TASK DESCRIPTION:
Transcribe exactly every line from the one with "ATOM 57 C C" to the last line of the listing below, including both.

DATA FOR THIS EXERCISE:
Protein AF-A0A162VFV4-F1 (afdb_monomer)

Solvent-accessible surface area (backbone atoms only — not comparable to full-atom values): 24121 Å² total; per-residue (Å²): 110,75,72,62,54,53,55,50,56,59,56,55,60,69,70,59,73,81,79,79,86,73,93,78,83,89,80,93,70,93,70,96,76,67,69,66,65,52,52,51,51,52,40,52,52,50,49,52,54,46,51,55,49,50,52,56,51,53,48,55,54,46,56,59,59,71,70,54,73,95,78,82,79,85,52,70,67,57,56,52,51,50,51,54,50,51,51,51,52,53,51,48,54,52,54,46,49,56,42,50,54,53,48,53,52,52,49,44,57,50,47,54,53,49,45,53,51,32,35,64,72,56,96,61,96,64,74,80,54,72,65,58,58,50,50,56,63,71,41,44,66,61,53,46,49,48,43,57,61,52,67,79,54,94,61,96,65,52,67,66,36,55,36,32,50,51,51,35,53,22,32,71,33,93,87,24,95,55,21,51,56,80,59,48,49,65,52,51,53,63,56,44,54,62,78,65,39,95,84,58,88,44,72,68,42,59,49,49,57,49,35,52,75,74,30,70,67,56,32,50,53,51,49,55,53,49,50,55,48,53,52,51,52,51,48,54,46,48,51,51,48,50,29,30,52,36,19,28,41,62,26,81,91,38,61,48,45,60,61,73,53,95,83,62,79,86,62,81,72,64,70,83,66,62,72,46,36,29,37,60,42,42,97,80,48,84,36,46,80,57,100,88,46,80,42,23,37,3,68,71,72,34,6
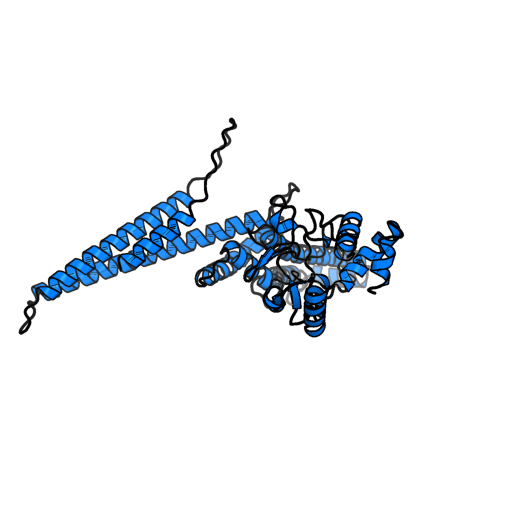1,103,64,54,32,61,58,36,59,71,74,41,62,60,70,58,31,33,50,53,53,46,45,74,70,37,77,89,46,69,71,70,56,65,63,45,49,67,77,85,68,37,75,44,64,68,57,38,50,53,50,44,52,51,48,23,65,76,68,74,41,62,66,93,58,54,47,74,50,77,46,53,58,88,81,46,65,86,33,61,63,74,57,63,60,58,54,44,63,74,29,39,75,53,27,56,77,73,35,78,80,47,37,60,59,60,66,70,73,110

Organism: Didymella rabiei (NCBI:txid5454)

Foldseek 3Di:
DVVVVVVVVVVVVVPPDPPDDDDDDDDDDDDPDDDLVVLLVVLVVLLVVLVVVLVVLVVVLVVLVVPDDPDDDDPVVSVVVNVVSVVVNVVSVVSNVVSVVSNLVSVLVVLLVLLLVQLPPDPDPDDDDPLLVVLCVVCVVVLSVLLVVLVVDDDPDDSSLSSLLLLLVLCPDPNRPSPCCVVVVVVVVVVVVVPPVPPDPDPVVVVLVVCCVPPPPSVVVVVVVVVVVVVVSVVSSVSNSSSSLSSQLRPVVHFAFQDAPDPPPPDCQDLPDDQKWKDKDFPPPADDDDPPDDWHLLVPQNDPCLLSDRLNPDDLLVSLVLLLLVQDPVNVVDDSRNNDDDIDPDPVVSVVVLVVCCVPVVHDSVRMDMDMDGCVVDRRRSDGDPLVSLVVSQVVQVVVDDSSNVSSVPVD

InterPro domains:
  IPR056009 Domain of unknown function DUF7587 [PF24494] (273-393)

Secondary structure (DSSP, 8-state):
-HHHHHHHHHHHHTTS------------------HHHHHHHHHHHHHHHHHHHHHHHHHHHHHHHHSS-SSS---HHHHHHHHHHHHHHHHHHHHHHHHHHHHHHHHHHHHHHHHHHHHT--SS-----HHHHHHHHHTHHHHHHHHHHHHTS--SS-HHHHHHHHHHHHHHSTT-TT-THHHHHHHHHHHHHHHH-TT---HHHHHHHHHHHH-HHHHHHHHHHHHHHHHHHHHHHHHHHHHHHHHHHHSTTPPPP----TT-TTS-------S-EEEEEETTSSSEESSS-EE-SHHHHS-TTTS---GGGS-HHHHHHHHHHHH-GGG-S--TT------BS-HHHHHHHHHHHHHHTT--GGGEEEEEE-GGGS-TTSS--HHHHHHHHHHHHHHH-HHHHHHHTT--

Mean predicted aligned error: 14.33 Å

Radius of gyration: 30.44 Å; Cα contacts (8 Å, |Δi|>4): 358; chains: 1; bounding box: 78×60×94 Å

Sequence (412 aa):
MQNSVNDIEGSIRGFTLSGNASESRKRERPSSIPNHLAYLQDSIQGLDQSTNTIVLQAQSVRDLADDAPAFGCIPIAEVISLHEQTRKLTGIISDLRTTIDKMTESIEISVIRQLNSLGNRTTDIEFCRPPIKQLLSHFDAEIKNIVHESFNISNDQSILLRVAEKCYEQSVNPSGVLHADHYFDPFEEAQQEWPYDPDFESEEYYEHENRLILDDGYAADFQAQAERRSEASQKDRQDWVDFWVRALNHAPGGPTLFHPPVGLHERSLSLDVPKYLFRTFDAVSPGRNDDSIIASRASIVGSENSGQRDILGVEKRRAAKLLHMHLDKYVFGCEEQDNLMSWTSSLLFAIQYAIWRSYNNGRSTSKINICAVDPCKFPLGQFMRDVPLLETFHATAEQLGNPMENIFLREC

pLDDT: mean 74.68, std 18.02, range [26.03, 96.75]

Nearest PDB structures (foldseek):
  5m48-assembly1_A-2  TM=6.465E-01  e=7.325E+00  Saccharomyces cerevisiae S288C

Structure (mmCIF, N/CA/C/O backbone):
data_AF-A0A162VFV4-F1
#
_entry.id   AF-A0A162VFV4-F1
#
loop_
_atom_site.group_PDB
_atom_site.id
_atom_site.type_symbol
_atom_site.label_atom_id
_atom_site.label_alt_id
_atom_site.label_comp_id
_atom_site.label_asym_id
_atom_site.label_entity_id
_atom_site.label_seq_id
_atom_site.pdbx_PDB_ins_code
_atom_site.Cartn_x
_atom_site.Cartn_y
_atom_site.Cartn_z
_atom_site.occupancy
_atom_site.B_iso_or_equiv
_atom_site.auth_seq_id
_atom_site.auth_comp_id
_atom_site.auth_asym_id
_atom_site.auth_atom_id
_atom_site.pdbx_PDB_model_num
ATOM 1 N N . MET A 1 1 ? -0.249 -12.610 38.301 1.00 33.38 1 MET A N 1
ATOM 2 C CA . MET A 1 1 ? -0.887 -11.301 38.035 1.00 33.38 1 MET A CA 1
ATOM 3 C C . MET A 1 1 ? 0.087 -10.141 38.208 1.00 33.38 1 MET A C 1
ATOM 5 O O . MET A 1 1 ? 0.255 -9.428 37.236 1.00 33.38 1 MET A O 1
ATOM 9 N N . GLN A 1 2 ? 0.806 -10.003 39.333 1.00 26.66 2 GLN A N 1
ATOM 10 C CA . GLN A 1 2 ? 1.802 -8.926 39.536 1.00 26.66 2 GLN A CA 1
ATOM 11 C C . GLN A 1 2 ? 2.846 -8.797 38.405 1.00 26.66 2 GLN A C 1
ATOM 13 O O . GLN A 1 2 ? 3.128 -7.698 37.946 1.00 26.66 2 GLN A O 1
ATOM 18 N N . ASN A 1 3 ? 3.359 -9.924 37.896 1.00 26.03 3 ASN A N 1
ATOM 19 C CA . ASN A 1 3 ? 4.365 -9.921 36.823 1.00 26.03 3 ASN A CA 1
ATOM 20 C C . ASN A 1 3 ? 3.812 -9.429 35.472 1.00 26.03 3 ASN A C 1
ATOM 22 O O . ASN A 1 3 ? 4.558 -8.873 34.685 1.00 26.03 3 ASN A O 1
ATOM 26 N N . SER A 1 4 ? 2.502 -9.564 35.233 1.00 33.69 4 SER A N 1
ATOM 27 C CA . SER A 1 4 ? 1.850 -9.125 33.989 1.00 33.69 4 SER A CA 1
ATOM 28 C C . SER A 1 4 ? 1.588 -7.618 33.956 1.00 33.69 4 SER A C 1
ATOM 30 O O . SER A 1 4 ? 1.450 -7.057 32.878 1.00 33.69 4 SER A O 1
ATOM 32 N N . VAL A 1 5 ? 1.497 -6.969 35.121 1.00 35.09 5 VAL A N 1
ATOM 33 C CA . VAL A 1 5 ? 1.289 -5.515 35.240 1.00 35.09 5 VAL A CA 1
ATOM 34 C C . VAL A 1 5 ? 2.613 -4.770 35.034 1.00 35.09 5 VAL A C 1
ATOM 36 O O . VAL A 1 5 ? 2.645 -3.748 34.356 1.00 35.09 5 VAL A O 1
ATOM 39 N N . ASN A 1 6 ? 3.722 -5.340 35.514 1.00 33.44 6 ASN A N 1
ATOM 40 C CA . ASN A 1 6 ? 5.062 -4.781 35.310 1.00 33.44 6 ASN A CA 1
ATOM 41 C C . ASN A 1 6 ? 5.524 -4.866 33.840 1.00 33.44 6 ASN A C 1
ATOM 43 O O . ASN A 1 6 ? 6.211 -3.963 33.366 1.00 33.44 6 ASN A O 1
ATOM 47 N N . ASP A 1 7 ? 5.106 -5.899 33.098 1.00 33.88 7 ASP A N 1
ATOM 48 C CA . ASP A 1 7 ? 5.380 -6.022 31.654 1.00 33.88 7 ASP A CA 1
ATOM 49 C C . ASP A 1 7 ? 4.609 -4.978 30.815 1.00 33.88 7 ASP A C 1
ATOM 51 O O . ASP A 1 7 ? 5.102 -4.491 29.791 1.00 33.88 7 ASP A O 1
ATOM 55 N N . ILE A 1 8 ? 3.424 -4.564 31.282 1.00 35.69 8 ILE A N 1
ATOM 56 C CA . ILE A 1 8 ? 2.628 -3.486 30.676 1.00 35.69 8 ILE A CA 1
ATOM 57 C C . ILE A 1 8 ? 3.259 -2.118 30.983 1.00 35.69 8 ILE A C 1
ATOM 59 O O . ILE A 1 8 ? 3.409 -1.301 30.076 1.00 35.69 8 ILE A O 1
ATOM 63 N N . GLU A 1 9 ? 3.723 -1.882 32.217 1.00 32.41 9 GLU A N 1
ATOM 64 C CA . GLU A 1 9 ? 4.441 -0.648 32.587 1.00 32.41 9 GLU A CA 1
ATOM 65 C C . GLU A 1 9 ? 5.753 -0.483 31.791 1.00 32.41 9 GLU A C 1
ATOM 67 O O . GLU A 1 9 ? 6.088 0.619 31.342 1.00 32.41 9 GLU A O 1
ATOM 72 N N . GLY A 1 10 ? 6.470 -1.588 31.547 1.00 32.25 10 GLY A N 1
ATOM 73 C CA . GLY A 1 10 ? 7.669 -1.617 30.703 1.00 32.25 10 GLY A CA 1
ATOM 74 C C . GLY A 1 10 ? 7.387 -1.268 29.238 1.00 32.25 10 GLY A C 1
ATOM 75 O O . GLY A 1 10 ? 8.144 -0.509 28.631 1.00 32.25 10 GLY A O 1
ATOM 76 N N . SER A 1 11 ? 6.264 -1.746 28.694 1.00 36.16 11 SER A N 1
ATOM 77 C CA . SER A 1 11 ? 5.836 -1.451 27.319 1.00 36.16 11 SER A CA 1
ATOM 78 C C . SER A 1 11 ? 5.369 0.001 27.145 1.00 36.16 11 SER A C 1
ATOM 80 O O . SER A 1 11 ? 5.610 0.612 26.104 1.00 36.16 11 SER A O 1
ATOM 82 N N . ILE A 1 12 ? 4.773 0.602 28.182 1.00 38.94 12 ILE A N 1
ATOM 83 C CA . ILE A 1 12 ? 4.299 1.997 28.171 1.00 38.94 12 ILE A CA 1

SOLVED PROBLEM:
ATOM 57 C C . ILE A 1 8 ? 3.259 -2.118 30.983 1.00 35.69 8 ILE A C 1
ATOM 59 O O . ILE A 1 8 ? 3.409 -1.301 30.076 1.00 35.69 8 ILE A O 1
ATOM 63 N N . GLU A 1 9 ? 3.723 -1.882 32.217 1.00 32.41 9 GLU A N 1
ATOM 64 C CA . GLU A 1 9 ? 4.441 -0.648 32.587 1.00 32.41 9 GLU A CA 1
ATOM 65 C C . GLU A 1 9 ? 5.753 -0.483 31.791 1.00 32.41 9 GLU A C 1
ATOM 67 O O . GLU A 1 9 ? 6.088 0.619 31.342 1.00 32.41 9 GLU A O 1
ATOM 72 N N . GLY A 1 10 ? 6.470 -1.588 31.547 1.00 32.25 10 GLY A N 1
ATOM 73 C CA . GLY A 1 10 ? 7.669 -1.617 30.703 1.00 32.25 10 GLY A CA 1
ATOM 74 C C . GLY A 1 10 ? 7.387 -1.268 29.238 1.00 32.25 10 GLY A C 1
ATOM 75 O O . GLY A 1 10 ? 8.144 -0.509 28.631 1.00 32.25 10 GLY A O 1
ATOM 76 N N . SER A 1 11 ? 6.264 -1.746 28.694 1.00 36.16 11 SER A N 1
ATOM 77 C CA . SER A 1 11 ? 5.836 -1.451 27.319 1.00 36.16 11 SER A CA 1
ATOM 78 C C . SER A 1 11 ? 5.369 0.001 27.145 1.00 36.16 11 SER A C 1
ATOM 80 O O . SER A 1 11 ? 5.610 0.612 26.104 1.00 36.16 11 SER A O 1
ATOM 82 N N . ILE A 1 12 ? 4.773 0.602 28.182 1.00 38.94 12 ILE A N 1
ATOM 83 C CA . ILE A 1 12 ? 4.299 1.997 28.171 1.00 38.94 12 ILE A CA 1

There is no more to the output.